На третий день случился эпизод, который я потом пересказывал Сухорукову как лучший момент зимы. Гудков, копая договорную схему с колхозом, наткнулся на наше выравнивание цен — то самое, про «самый долгий способ не поссориться», — и долго не мог поверить документам: артель сознательно платила колхозу за сырьё выше закупочной. «Тут ошибка, — сказал он Зинаиде Фёдоровне, — или я чего-то не понимаю. Зачем вам это? Вы же себе прибыль режете». Зинаида Фёдоровна выровняла очки и ответила со всем сорокалетним достоинством: «Затем, молодой человек, что прибыль считается за год, а деревня — за поколение. У нас горизонт планирования другой». Гудков записал это в свой блокнот — я видел, как записывал, дословно, — и вечером, говорят, цитировал в гостинице остальным. Если от всей комиссии в области останется одна эта фраза, поездка окупилась.

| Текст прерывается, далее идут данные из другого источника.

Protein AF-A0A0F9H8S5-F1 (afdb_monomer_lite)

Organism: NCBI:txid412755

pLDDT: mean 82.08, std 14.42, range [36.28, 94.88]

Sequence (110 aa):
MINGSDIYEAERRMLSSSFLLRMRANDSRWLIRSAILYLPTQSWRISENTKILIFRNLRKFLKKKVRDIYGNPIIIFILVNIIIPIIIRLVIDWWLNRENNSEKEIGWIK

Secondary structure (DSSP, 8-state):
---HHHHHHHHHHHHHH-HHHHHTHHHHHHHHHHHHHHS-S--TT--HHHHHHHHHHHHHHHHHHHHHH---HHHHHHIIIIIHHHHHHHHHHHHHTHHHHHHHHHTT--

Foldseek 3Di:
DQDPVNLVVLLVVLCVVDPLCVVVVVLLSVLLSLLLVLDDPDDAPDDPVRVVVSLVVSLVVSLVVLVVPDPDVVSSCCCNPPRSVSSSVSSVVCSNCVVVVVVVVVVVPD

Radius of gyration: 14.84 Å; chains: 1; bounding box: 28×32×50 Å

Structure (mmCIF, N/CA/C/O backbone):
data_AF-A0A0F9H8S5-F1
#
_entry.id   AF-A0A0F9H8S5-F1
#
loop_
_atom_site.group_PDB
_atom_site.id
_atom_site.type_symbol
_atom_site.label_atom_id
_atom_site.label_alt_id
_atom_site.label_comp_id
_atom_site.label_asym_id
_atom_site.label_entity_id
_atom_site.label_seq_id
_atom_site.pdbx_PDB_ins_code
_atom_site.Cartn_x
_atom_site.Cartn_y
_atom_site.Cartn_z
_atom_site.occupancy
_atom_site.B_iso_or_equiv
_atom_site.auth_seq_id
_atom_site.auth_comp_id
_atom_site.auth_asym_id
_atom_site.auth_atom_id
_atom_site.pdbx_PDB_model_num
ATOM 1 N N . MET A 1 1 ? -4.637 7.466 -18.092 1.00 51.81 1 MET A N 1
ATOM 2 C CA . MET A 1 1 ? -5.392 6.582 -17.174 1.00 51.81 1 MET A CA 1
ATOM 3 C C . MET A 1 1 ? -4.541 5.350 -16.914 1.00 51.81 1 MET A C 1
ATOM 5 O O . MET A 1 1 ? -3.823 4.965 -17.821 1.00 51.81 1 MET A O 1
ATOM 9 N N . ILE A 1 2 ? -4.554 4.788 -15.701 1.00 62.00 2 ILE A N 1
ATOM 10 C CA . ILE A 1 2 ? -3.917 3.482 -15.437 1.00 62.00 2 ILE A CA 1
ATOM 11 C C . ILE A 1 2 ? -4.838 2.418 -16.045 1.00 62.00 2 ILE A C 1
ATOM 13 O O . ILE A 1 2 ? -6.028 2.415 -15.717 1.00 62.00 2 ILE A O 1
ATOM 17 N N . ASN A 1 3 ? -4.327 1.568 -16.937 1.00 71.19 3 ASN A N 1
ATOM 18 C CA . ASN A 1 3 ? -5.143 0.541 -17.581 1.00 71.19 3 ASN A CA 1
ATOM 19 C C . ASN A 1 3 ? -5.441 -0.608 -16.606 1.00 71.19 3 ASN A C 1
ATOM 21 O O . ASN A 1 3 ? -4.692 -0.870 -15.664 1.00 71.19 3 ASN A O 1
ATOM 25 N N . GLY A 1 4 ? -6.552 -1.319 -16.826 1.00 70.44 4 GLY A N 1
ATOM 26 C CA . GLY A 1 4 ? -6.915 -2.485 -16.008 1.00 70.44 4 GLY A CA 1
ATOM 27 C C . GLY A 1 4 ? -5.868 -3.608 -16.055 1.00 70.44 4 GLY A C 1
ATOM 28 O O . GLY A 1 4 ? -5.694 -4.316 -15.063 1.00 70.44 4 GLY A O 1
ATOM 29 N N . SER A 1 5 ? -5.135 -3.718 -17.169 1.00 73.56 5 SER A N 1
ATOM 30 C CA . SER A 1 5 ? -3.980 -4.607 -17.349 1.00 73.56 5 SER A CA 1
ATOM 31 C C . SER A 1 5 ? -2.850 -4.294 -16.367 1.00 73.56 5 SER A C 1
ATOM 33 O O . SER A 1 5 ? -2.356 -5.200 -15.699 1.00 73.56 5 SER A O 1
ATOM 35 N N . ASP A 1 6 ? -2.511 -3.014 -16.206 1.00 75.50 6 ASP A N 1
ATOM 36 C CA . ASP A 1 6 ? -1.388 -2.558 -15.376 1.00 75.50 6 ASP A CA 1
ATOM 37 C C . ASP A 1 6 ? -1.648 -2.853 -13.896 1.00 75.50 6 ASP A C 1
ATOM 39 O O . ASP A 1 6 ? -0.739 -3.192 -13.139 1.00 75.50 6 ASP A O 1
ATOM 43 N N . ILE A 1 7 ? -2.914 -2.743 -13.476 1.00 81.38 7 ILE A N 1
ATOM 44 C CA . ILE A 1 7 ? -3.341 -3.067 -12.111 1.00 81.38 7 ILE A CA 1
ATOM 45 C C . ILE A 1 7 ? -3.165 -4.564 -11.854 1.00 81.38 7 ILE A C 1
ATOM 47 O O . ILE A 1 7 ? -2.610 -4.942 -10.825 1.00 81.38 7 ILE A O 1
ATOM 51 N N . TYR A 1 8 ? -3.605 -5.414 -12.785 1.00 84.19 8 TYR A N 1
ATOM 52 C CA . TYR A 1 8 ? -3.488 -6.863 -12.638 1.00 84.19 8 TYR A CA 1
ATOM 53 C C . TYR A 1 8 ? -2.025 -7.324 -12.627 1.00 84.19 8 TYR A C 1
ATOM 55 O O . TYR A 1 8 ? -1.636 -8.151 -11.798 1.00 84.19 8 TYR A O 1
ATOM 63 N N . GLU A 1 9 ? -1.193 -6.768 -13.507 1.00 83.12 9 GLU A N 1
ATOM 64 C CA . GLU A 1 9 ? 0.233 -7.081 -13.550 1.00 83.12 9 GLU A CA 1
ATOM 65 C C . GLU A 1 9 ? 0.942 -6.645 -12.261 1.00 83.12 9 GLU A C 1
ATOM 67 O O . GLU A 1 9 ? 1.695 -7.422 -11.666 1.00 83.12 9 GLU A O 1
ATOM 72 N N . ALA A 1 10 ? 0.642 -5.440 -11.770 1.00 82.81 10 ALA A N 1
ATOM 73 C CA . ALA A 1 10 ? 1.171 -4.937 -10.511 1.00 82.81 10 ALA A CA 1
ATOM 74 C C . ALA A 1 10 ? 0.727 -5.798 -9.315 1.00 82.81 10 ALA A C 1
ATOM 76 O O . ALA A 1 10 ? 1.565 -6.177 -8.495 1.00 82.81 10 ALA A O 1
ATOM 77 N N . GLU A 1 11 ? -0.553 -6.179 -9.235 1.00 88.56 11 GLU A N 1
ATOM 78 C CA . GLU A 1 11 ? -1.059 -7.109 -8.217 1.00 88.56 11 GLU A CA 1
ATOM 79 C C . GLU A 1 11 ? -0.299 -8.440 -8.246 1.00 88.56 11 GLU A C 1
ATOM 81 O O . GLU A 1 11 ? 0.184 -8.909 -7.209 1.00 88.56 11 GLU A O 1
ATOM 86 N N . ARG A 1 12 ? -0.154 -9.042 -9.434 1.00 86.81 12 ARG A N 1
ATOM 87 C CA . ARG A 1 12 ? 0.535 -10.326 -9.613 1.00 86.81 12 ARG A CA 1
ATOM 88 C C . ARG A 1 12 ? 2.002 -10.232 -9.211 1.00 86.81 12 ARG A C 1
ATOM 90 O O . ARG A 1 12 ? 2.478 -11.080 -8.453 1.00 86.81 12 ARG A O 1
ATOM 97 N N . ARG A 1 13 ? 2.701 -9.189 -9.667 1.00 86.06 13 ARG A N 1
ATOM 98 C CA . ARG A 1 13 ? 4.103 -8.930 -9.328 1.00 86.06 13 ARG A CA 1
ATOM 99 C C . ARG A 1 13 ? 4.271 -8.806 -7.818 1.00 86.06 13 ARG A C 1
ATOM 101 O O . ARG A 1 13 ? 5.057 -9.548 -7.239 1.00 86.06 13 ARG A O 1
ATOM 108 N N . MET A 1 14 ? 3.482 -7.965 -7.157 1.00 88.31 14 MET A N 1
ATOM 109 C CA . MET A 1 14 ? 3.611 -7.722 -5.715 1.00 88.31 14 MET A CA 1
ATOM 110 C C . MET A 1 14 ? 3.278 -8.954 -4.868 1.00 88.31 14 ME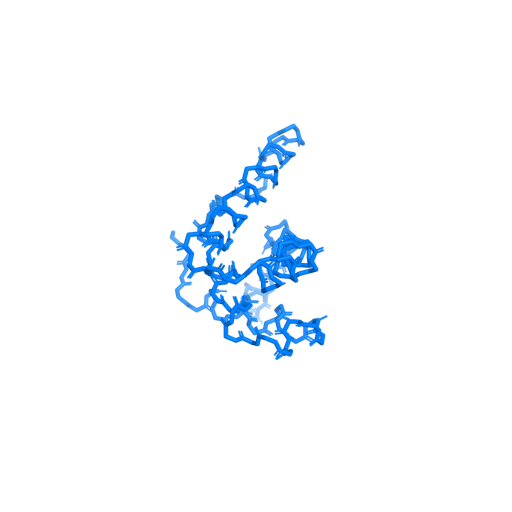T A C 1
ATOM 112 O O . MET A 1 14 ? 4.000 -9.252 -3.916 1.00 88.31 14 MET A O 1
ATOM 116 N N . LEU A 1 15 ? 2.235 -9.711 -5.227 1.00 87.25 15 LEU A N 1
ATOM 117 C CA . LEU A 1 15 ? 1.918 -10.976 -4.558 1.00 87.25 15 LEU A CA 1
ATOM 118 C C . LEU A 1 15 ? 3.037 -12.009 -4.725 1.00 87.25 15 LEU A C 1
ATOM 120 O O . LEU A 1 15 ? 3.341 -12.739 -3.784 1.00 87.25 15 LEU A O 1
ATOM 124 N N . SER A 1 16 ? 3.668 -12.068 -5.900 1.00 86.88 16 SER A N 1
ATOM 125 C CA . SER A 1 16 ? 4.801 -12.970 -6.130 1.00 86.88 16 SER A CA 1
ATOM 126 C C . SER A 1 16 ? 6.033 -12.585 -5.300 1.00 86.88 16 SER A C 1
ATOM 128 O O . SER A 1 16 ? 6.777 -13.460 -4.865 1.00 86.88 16 SER A O 1
ATOM 130 N N . SER A 1 17 ? 6.199 -11.293 -4.996 1.00 84.19 17 SER A N 1
ATOM 131 C CA . SER A 1 17 ? 7.340 -10.759 -4.244 1.00 84.19 17 SER A CA 1
ATOM 132 C C . SER A 1 17 ? 7.257 -10.954 -2.725 1.00 84.19 17 SER A C 1
ATOM 134 O O . SER A 1 17 ? 8.248 -10.712 -2.041 1.00 84.19 17 SER A O 1
ATOM 136 N N . SER A 1 18 ? 6.114 -11.364 -2.157 1.00 84.50 18 SER A N 1
ATOM 137 C CA . SER A 1 18 ? 5.980 -11.503 -0.700 1.00 84.50 18 SER A CA 1
ATOM 138 C C . SER A 1 18 ? 5.072 -12.654 -0.273 1.00 84.50 18 SER A C 1
ATOM 140 O O . SER A 1 18 ? 3.889 -12.714 -0.603 1.00 84.50 18 SER A O 1
ATOM 142 N N . PHE A 1 19 ? 5.612 -13.556 0.550 1.00 85.38 19 PHE A N 1
ATOM 143 C CA . PHE A 1 19 ? 4.847 -14.646 1.161 1.00 85.38 19 PHE A CA 1
ATOM 144 C C . PHE A 1 19 ? 3.727 -14.143 2.089 1.00 85.38 19 PHE A C 1
ATOM 146 O O . PHE A 1 19 ? 2.617 -14.670 2.049 1.00 85.38 19 PHE A O 1
ATOM 153 N N . LEU A 1 20 ? 3.973 -13.072 2.852 1.00 84.56 20 LEU A N 1
ATOM 154 C CA . LEU A 1 20 ? 2.980 -12.491 3.765 1.00 84.56 20 LEU A CA 1
ATOM 155 C C . LEU A 1 20 ? 1.754 -11.945 3.023 1.00 84.56 20 LEU A C 1
ATOM 157 O O . LEU A 1 20 ? 0.631 -12.080 3.504 1.00 84.56 20 LEU A O 1
ATOM 161 N N . LEU A 1 21 ? 1.951 -11.386 1.825 1.00 85.25 21 LEU A N 1
ATOM 162 C CA . LEU A 1 21 ? 0.837 -10.940 0.986 1.00 85.25 21 LEU A CA 1
ATOM 163 C C . LEU A 1 21 ? 0.031 -12.123 0.433 1.00 85.25 21 LEU A C 1
ATOM 165 O O . LEU A 1 21 ? -1.191 -12.041 0.322 1.00 85.25 21 LEU A O 1
ATOM 169 N N . ARG A 1 22 ? 0.688 -13.253 0.139 1.00 87.62 22 ARG A N 1
ATOM 170 C CA . ARG A 1 22 ? 0.014 -14.477 -0.327 1.00 87.62 22 ARG A CA 1
ATOM 171 C C . ARG A 1 22 ? -0.863 -15.113 0.746 1.00 87.62 22 ARG A C 1
ATOM 173 O O . ARG A 1 22 ? -1.956 -15.565 0.418 1.00 87.62 22 ARG A O 1
ATOM 180 N N . MET A 1 23 ? -0.443 -15.083 2.014 1.00 84.94 23 MET A N 1
ATOM 181 C CA . MET A 1 23 ? -1.254 -15.588 3.133 1.00 84.94 23 MET A CA 1
ATOM 182 C C . MET A 1 23 ? -2.619 -14.897 3.245 1.00 84.94 23 MET A C 1
ATOM 184 O O . MET A 1 23 ? -3.580 -15.501 3.713 1.00 84.94 23 MET A O 1
ATOM 188 N N . ARG A 1 24 ? -2.722 -13.641 2.796 1.00 88.44 24 ARG A N 1
ATOM 189 C CA . ARG A 1 24 ? -3.977 -12.882 2.742 1.00 88.44 24 ARG A CA 1
ATOM 190 C C . ARG A 1 24 ? -4.188 -12.292 1.354 1.00 88.44 24 ARG A C 1
ATOM 192 O O . ARG A 1 24 ? -4.330 -11.079 1.205 1.00 88.44 24 ARG A O 1
ATOM 199 N N . ALA A 1 25 ? -4.174 -13.149 0.332 1.00 86.94 25 ALA A N 1
ATOM 200 C CA . ALA A 1 25 ? -4.162 -12.716 -1.064 1.00 86.94 25 ALA A CA 1
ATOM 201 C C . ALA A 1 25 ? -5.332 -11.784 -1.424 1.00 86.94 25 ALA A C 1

Фактура восемьдесят шестого года, привезённая в чьём-то портфеле, об эти описи разбилась без следа. Старые цены, на которые напирала записка, были давно пересмотрены и переоформлены; «сомнительная» схема с колхозом — дважды проверена райфинотделом и опубликована; холодильная установка, гвоздь семихинской фактуры, числилась на балансе с апреля, с полным комплектом бумаг и министерским актом сверху. Я наблюдал, как областные члены комиссии постепенно меняются в лице — от служебной настороженности к профессиональному интересу, — и понимал, что эта часть сражения выиграна ещё в октябре, за столом, где мы с Зинаидой Фёдоровной заводили третий вариант соответствия.

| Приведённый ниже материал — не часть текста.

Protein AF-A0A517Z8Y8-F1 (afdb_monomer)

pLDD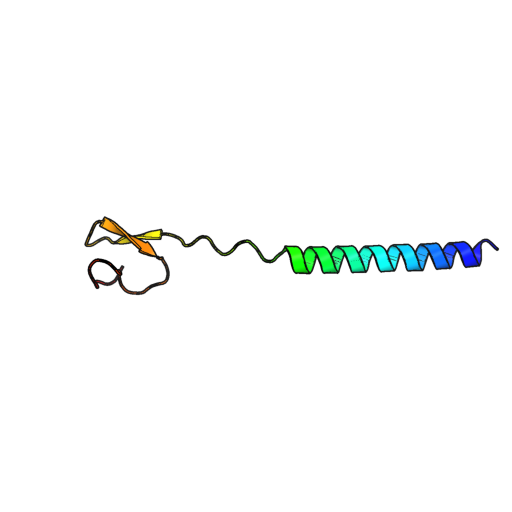T: mean 77.63, std 12.55, range [52.44, 95.81]

Nearest PDB structures (foldseek):
  7mo4-assembly1_B  TM=7.410E-01  e=5.644E-01  Rattus norvegicus
  7mo5-assembly1_B  TM=6.687E-01  e=5.258E-01  Rattus norvegicus
  7mnv-assembly1_B  TM=7.162E-01  e=7.490E-01  Homo sapiens
  7mnp-assembly2_D  TM=6.096E-01  e=6.057E-01  Homo sapiens
  7uhy-assembly1_B-2  TM=5.689E-01  e=8.628E-01  Homo sapiens

Organism: NCBI:txid2528026

Sequence (61 aa):
MVSWFALILAVGVVGLIVLIVVVLSKGLRLPGMGHATLACPHCGKETRAGRPSCEHCGQDV

Structure (mmCIF, N/CA/C/O backbone):
data_AF-A0A517Z8Y8-F1
#
_entry.id   AF-A0A517Z8Y8-F1
#
loop_
_atom_site.group_PDB
_atom_site.id
_atom_site.type_symbol
_atom_site.label_atom_id
_atom_site.label_alt_id
_atom_site.label_comp_id
_atom_site.label_asym_id
_atom_site.label_entity_id
_atom_site.label_seq_id
_atom_site.pdbx_PDB_ins_code
_atom_site.Cartn_x
_atom_site.Cartn_y
_atom_site.Cartn_z
_atom_site.occupancy
_atom_site.B_iso_or_equiv
_atom_site.auth_seq_id
_atom_site.auth_comp_id
_atom_site.auth_asym_id
_atom_site.auth_atom_id
_atom_site.pdbx_PDB_model_num
ATOM 1 N N . MET A 1 1 ? 17.544 1.186 -39.811 1.00 65.12 1 MET A N 1
ATOM 2 C CA . MET A 1 1 ? 18.132 1.069 -38.453 1.00 65.12 1 MET A CA 1
ATOM 3 C C . MET A 1 1 ? 17.396 1.937 -37.433 1.00 65.12 1 MET A C 1
ATOM 5 O O . MET A 1 1 ? 16.854 1.373 -36.496 1.00 65.12 1 MET A O 1
ATOM 9 N N . VAL A 1 2 ? 17.271 3.256 -37.635 1.00 73.62 2 VAL A N 1
ATOM 10 C CA . VAL A 1 2 ? 16.619 4.195 -36.683 1.00 73.62 2 VAL A CA 1
ATOM 11 C C . VAL A 1 2 ? 15.172 3.817 -36.304 1.00 73.62 2 VAL A C 1
ATOM 13 O O . VAL A 1 2 ? 14.793 3.918 -35.143 1.00 73.62 2 VAL A O 1
ATOM 16 N N . SER A 1 3 ? 14.380 3.299 -37.250 1.00 80.56 3 SER A N 1
ATOM 17 C CA . SER A 1 3 ? 12.978 2.907 -37.011 1.00 80.56 3 SER A CA 1
ATOM 18 C C . SER A 1 3 ? 12.810 1.746 -36.013 1.00 80.56 3 SER A C 1
ATOM 20 O O . SER A 1 3 ? 11.875 1.750 -35.218 1.00 80.56 3 SER A O 1
ATOM 22 N N . TRP A 1 4 ? 13.745 0.792 -35.984 1.00 88.12 4 TRP A N 1
ATOM 23 C CA . TRP A 1 4 ? 13.694 -0.342 -35.053 1.00 88.12 4 TRP A CA 1
ATOM 24 C C . TRP A 1 4 ? 14.023 0.085 -33.616 1.00 88.12 4 TRP A C 1
ATOM 26 O O . TRP A 1 4 ? 13.345 -0.310 -32.672 1.00 88.12 4 TRP A O 1
ATOM 36 N N . PHE A 1 5 ? 15.015 0.967 -33.455 1.00 87.88 5 PHE A N 1
ATOM 37 C CA . PHE A 1 5 ? 15.348 1.556 -32.154 1.00 87.88 5 PHE A CA 1
ATOM 38 C C . PHE A 1 5 ? 14.201 2.403 -31.592 1.00 87.88 5 PHE A C 1
ATOM 40 O O . PHE A 1 5 ? 13.919 2.326 -30.398 1.00 87.88 5 PHE A O 1
ATOM 47 N N . ALA A 1 6 ? 13.500 3.154 -32.448 1.00 88.00 6 ALA A N 1
ATOM 48 C CA . ALA A 1 6 ? 12.333 3.936 -32.045 1.00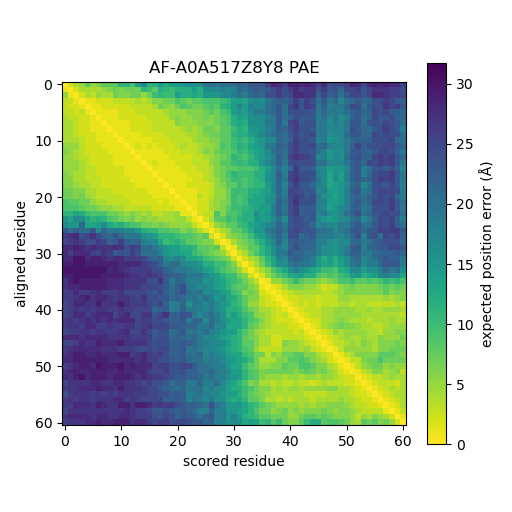 88.00 6 ALA A CA 1
ATOM 49 C C . ALA A 1 6 ? 11.184 3.052 -31.525 1.00 88.00 6 ALA A C 1
ATOM 51 O O . ALA A 1 6 ? 10.563 3.391 -30.520 1.00 88.00 6 ALA A O 1
ATOM 52 N N . LEU A 1 7 ? 10.938 1.897 -32.154 1.00 89.69 7 LEU A N 1
ATOM 53 C CA . LEU A 1 7 ? 9.923 0.940 -31.699 1.00 89.69 7 LEU A CA 1
ATOM 54 C C . LEU A 1 7 ? 10.283 0.307 -30.352 1.00 89.69 7 LEU A C 1
ATOM 56 O O . LEU A 1 7 ? 9.428 0.227 -29.474 1.00 89.69 7 LEU A O 1
ATOM 60 N N . ILE A 1 8 ? 11.543 -0.095 -30.161 1.00 91.75 8 ILE A N 1
ATOM 61 C CA . ILE A 1 8 ? 12.002 -0.658 -28.882 1.00 91.75 8 ILE A CA 1
ATOM 62 C C . ILE A 1 8 ? 11.842 0.367 -27.757 1.00 91.75 8 ILE A C 1
ATOM 64 O O . ILE A 1 8 ? 11.330 0.031 -26.690 1.00 91.75 8 ILE A O 1
ATOM 68 N N . LEU A 1 9 ? 12.237 1.620 -28.000 1.00 92.19 9 LEU A N 1
ATOM 69 C CA . LEU A 1 9 ? 12.061 2.703 -27.033 1.00 92.19 9 LEU A CA 1
ATOM 70 C C . LEU A 1 9 ? 10.586 2.938 -26.713 1.00 92.19 9 LEU A C 1
ATOM 72 O O . LEU A 1 9 ? 10.233 3.027 -25.541 1.00 92.19 9 LEU A O 1
ATOM 76 N N . ALA A 1 10 ? 9.719 2.985 -27.726 1.00 92.31 10 ALA A N 1
ATOM 77 C CA . ALA A 1 10 ? 8.288 3.179 -27.524 1.00 92.31 10 ALA A CA 1
ATOM 78 C C . ALA A 1 10 ? 7.675 2.054 -26.674 1.00 92.31 10 ALA A C 1
ATOM 80 O O . ALA A 1 10 ? 6.992 2.331 -25.690 1.00 92.31 10 ALA A O 1
ATOM 81 N N . VAL A 1 11 ? 7.968 0.789 -26.993 1.00 94.75 11 VAL A N 1
ATOM 82 C CA . VAL A 1 11 ? 7.468 -0.363 -26.225 1.00 94.75 11 VAL A CA 1
ATOM 83 C C . VAL A 1 11 ? 8.040 -0.374 -24.806 1.00 94.75 11 VAL A C 1
ATOM 85 O O . VAL A 1 11 ? 7.304 -0.637 -23.857 1.00 94.75 11 VAL A O 1
ATOM 88 N N . GLY A 1 12 ? 9.321 -0.035 -24.638 1.00 94.88 12 GLY A N 1
ATOM 89 C CA . GLY A 1 12 ? 9.961 0.073 -23.328 1.00 94.88 12 GLY A CA 1
ATOM 90 C C . GLY A 1 12 ? 9.319 1.144 -22.445 1.00 94.88 12 GLY A C 1
ATOM 91 O O . GLY A 1 12 ? 9.012 0.876 -21.285 1.00 94.88 12 GLY A O 1
ATOM 92 N N . VAL A 1 13 ? 9.047 2.329 -23.000 1.00 95.62 13 VAL A N 1
ATOM 93 C CA . VAL A 1 13 ? 8.367 3.424 -22.290 1.00 95.62 13 VAL A CA 1
ATOM 94 C C . VAL A 1 13 ? 6.941 3.026 -21.915 1.00 95.62 13 VAL A C 1
ATOM 96 O O . VAL A 1 13 ? 6.543 3.205 -20.767 1.00 95.62 13 VAL A O 1
ATOM 99 N N . VAL A 1 14 ? 6.185 2.429 -22.840 1.00 95.81 14 VAL A N 1
ATOM 100 C CA . VAL A 1 14 ? 4.818 1.960 -22.563 1.00 95.81 14 VAL A CA 1
ATOM 101 C C . VAL A 1 14 ? 4.818 0.891 -21.466 1.00 95.81 14 VAL A C 1
ATOM 103 O O . VAL A 1 14 ? 4.037 0.985 -20.521 1.00 95.81 14 VAL A O 1
ATOM 106 N N . GLY A 1 15 ? 5.728 -0.083 -21.534 1.00 94.94 15 GLY A N 1
ATOM 107 C CA . GLY A 1 15 ? 5.881 -1.114 -20.507 1.00 94.94 15 GLY A CA 1
ATOM 108 C C . GLY A 1 15 ? 6.236 -0.535 -19.136 1.00 94.94 15 GLY A C 1
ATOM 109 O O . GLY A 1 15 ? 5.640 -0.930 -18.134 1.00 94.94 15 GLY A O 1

Чергинец в документах провёл в общей сложности час. Остальное время он ходил. По ферме — поговорил с доярками о расценках. По мастерской — с Лёхиным подручным о заработках, «а в колхозе больше или в артели?». По деревне — и там его видели то у магазина, то у медпункта, то на лавке с пенсионерами. Разговаривал он мягко, сочувственно, с интонацией человека, которому можно пожаловаться, — и деревня, наша битая, тёртая, всё понимающая деревня, отвечала ему с той особенной приветливой непроницаемостью, которой жалуются разве что на погоду.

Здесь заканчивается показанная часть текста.